▶ _Given information_:

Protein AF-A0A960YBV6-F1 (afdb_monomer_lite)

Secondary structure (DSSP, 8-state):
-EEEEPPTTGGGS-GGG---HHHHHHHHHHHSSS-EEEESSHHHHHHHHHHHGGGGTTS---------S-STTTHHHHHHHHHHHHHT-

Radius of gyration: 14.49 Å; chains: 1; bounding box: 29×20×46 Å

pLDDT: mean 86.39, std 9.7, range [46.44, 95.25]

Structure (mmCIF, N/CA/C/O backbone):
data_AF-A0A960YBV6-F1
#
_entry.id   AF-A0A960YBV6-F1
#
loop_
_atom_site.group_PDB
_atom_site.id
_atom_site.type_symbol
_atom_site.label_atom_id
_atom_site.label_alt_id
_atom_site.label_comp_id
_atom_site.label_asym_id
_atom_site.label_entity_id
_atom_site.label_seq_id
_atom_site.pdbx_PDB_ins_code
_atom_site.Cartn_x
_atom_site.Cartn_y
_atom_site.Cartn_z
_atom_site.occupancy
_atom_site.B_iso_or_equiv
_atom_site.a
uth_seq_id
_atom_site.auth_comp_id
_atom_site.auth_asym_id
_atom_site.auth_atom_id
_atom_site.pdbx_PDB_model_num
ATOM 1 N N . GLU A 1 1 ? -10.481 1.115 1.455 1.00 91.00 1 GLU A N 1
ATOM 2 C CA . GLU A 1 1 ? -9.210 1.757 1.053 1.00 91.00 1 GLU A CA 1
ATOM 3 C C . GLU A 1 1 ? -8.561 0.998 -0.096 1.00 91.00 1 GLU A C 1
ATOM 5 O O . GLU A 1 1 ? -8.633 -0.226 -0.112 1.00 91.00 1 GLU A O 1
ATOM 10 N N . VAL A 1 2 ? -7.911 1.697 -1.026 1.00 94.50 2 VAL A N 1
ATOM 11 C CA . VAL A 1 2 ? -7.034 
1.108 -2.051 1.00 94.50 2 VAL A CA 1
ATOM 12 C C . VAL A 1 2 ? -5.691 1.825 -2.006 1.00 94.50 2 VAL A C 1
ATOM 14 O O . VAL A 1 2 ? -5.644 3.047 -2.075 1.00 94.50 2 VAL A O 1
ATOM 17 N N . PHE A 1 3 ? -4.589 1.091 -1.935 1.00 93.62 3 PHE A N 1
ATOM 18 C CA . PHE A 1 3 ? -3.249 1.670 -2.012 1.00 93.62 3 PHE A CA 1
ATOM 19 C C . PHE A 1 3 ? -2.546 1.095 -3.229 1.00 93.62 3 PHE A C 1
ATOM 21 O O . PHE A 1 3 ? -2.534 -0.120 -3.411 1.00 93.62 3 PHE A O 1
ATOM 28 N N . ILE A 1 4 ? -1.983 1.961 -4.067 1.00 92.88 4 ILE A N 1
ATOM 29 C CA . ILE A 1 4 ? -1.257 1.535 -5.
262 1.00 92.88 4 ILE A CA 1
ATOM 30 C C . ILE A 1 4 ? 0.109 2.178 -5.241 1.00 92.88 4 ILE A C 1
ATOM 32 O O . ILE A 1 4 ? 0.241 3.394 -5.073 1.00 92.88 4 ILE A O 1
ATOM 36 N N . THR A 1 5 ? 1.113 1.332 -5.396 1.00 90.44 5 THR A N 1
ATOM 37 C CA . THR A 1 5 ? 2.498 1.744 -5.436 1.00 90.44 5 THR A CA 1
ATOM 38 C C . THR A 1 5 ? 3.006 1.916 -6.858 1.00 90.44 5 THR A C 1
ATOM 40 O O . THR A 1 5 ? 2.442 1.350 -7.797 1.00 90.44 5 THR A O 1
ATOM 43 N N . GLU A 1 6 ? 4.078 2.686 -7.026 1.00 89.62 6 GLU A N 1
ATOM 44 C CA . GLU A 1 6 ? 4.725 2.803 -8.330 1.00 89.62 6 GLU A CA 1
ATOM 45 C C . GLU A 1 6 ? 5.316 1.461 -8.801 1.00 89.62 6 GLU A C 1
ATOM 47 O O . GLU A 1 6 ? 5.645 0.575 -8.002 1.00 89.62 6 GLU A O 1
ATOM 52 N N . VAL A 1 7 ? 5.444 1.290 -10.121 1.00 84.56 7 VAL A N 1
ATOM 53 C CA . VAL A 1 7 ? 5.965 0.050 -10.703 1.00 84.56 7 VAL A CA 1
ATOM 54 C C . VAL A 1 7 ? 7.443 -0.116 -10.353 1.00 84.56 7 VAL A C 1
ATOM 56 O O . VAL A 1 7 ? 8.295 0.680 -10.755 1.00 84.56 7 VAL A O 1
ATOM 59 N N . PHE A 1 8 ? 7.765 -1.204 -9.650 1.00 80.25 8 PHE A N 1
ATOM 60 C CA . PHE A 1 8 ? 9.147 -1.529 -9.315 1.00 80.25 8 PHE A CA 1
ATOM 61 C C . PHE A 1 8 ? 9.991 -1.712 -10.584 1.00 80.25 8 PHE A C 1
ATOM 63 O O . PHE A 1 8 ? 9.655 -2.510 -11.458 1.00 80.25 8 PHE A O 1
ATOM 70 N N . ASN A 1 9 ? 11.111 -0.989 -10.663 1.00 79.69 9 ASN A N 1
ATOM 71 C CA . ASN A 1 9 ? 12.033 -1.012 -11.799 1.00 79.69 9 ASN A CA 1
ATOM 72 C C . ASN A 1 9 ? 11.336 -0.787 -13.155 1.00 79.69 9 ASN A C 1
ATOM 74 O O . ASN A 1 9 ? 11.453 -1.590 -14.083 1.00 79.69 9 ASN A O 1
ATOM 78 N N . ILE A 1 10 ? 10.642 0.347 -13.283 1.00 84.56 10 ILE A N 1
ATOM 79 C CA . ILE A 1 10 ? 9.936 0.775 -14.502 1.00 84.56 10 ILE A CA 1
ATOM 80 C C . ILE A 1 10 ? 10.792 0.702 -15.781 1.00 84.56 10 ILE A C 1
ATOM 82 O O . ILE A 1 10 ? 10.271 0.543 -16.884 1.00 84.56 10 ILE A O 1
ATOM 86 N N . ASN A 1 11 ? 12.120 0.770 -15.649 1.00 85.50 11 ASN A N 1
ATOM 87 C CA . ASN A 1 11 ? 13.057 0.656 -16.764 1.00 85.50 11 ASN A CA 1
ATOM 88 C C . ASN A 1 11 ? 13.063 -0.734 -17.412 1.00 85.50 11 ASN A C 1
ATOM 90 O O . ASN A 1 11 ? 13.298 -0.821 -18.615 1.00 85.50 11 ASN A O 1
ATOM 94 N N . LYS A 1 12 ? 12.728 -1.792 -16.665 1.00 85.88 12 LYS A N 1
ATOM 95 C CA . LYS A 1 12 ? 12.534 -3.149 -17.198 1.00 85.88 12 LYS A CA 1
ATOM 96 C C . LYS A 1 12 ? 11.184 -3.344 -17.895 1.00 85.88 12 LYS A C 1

▶ _Work item_:
Wherever the line holding "ATOM 44 C CA" falls in the entries above, copy exactly from it through the line holding "ATOM 74 O O", inclusive, and add nothing.

▶ _Answer for this exercise_:
ATOM 44 C CA . GLU A 1 6 ? 4.725 2.803 -8.330 1.00 89.62 6 GLU A CA 1
ATOM 45 C C . GLU A 1 6 ? 5.316 1.461 -8.801 1.00 89.62 6 GLU A C 1
ATOM 47 O O . GLU A 1 6 ? 5.645 0.575 -8.002 1.00 89.62 6 GLU A O 1
ATOM 52 N N . VAL A 1 7 ? 5.444 1.290 -10.121 1.00 84.56 7 VAL A N 1
ATOM 53 C CA . VAL A 1 7 ? 5.965 0.050 -10.703 1.00 84.56 7 VAL A CA 1
ATOM 54 C C . VAL A 1 7 ? 7.443 -0.116 -10.353 1.00 84.56 7 VAL A C 1
ATOM 56 O O . VAL A 1 7 ? 8.295 0.680 -10.755 1.00 84.56 7 VAL A O 1
ATOM 59 N N . PHE A 1 8 ? 7.765 -1.204 -9.650 1.00 80.25 8 PHE A N 1
ATOM 60 C CA . PHE A 1 8 ? 9.147 -1.529 -9.315 1.00 80.25 8 PHE A CA 1
ATOM 61 C C . PHE A 1 8 ? 9.991 -1.712 -10.584 1.00 80.25 8 PHE A C 1
ATOM 63 O O . PHE A 1 8 ? 9.655 -2.510 -11.458 1.00 80.25 8 PHE A O 1
ATOM 70 N N . ASN A 1 9 ? 11.111 -0.989 -10.663 1.00 79.69 9 ASN A N 1
ATOM 71 C CA . ASN A 1 9 ? 12.033 -1.012 -11.799 1.00 79.69 9 ASN A CA 1
ATOM 72 C C . ASN A 1 9 ? 11.336 -0.787 -13.155 1.00 79.69 9 ASN A C 1
ATOM 74 O O . ASN A 1 9 ? 11.453 -1.590 -14.083 1.00 79.69 9 ASN A O 1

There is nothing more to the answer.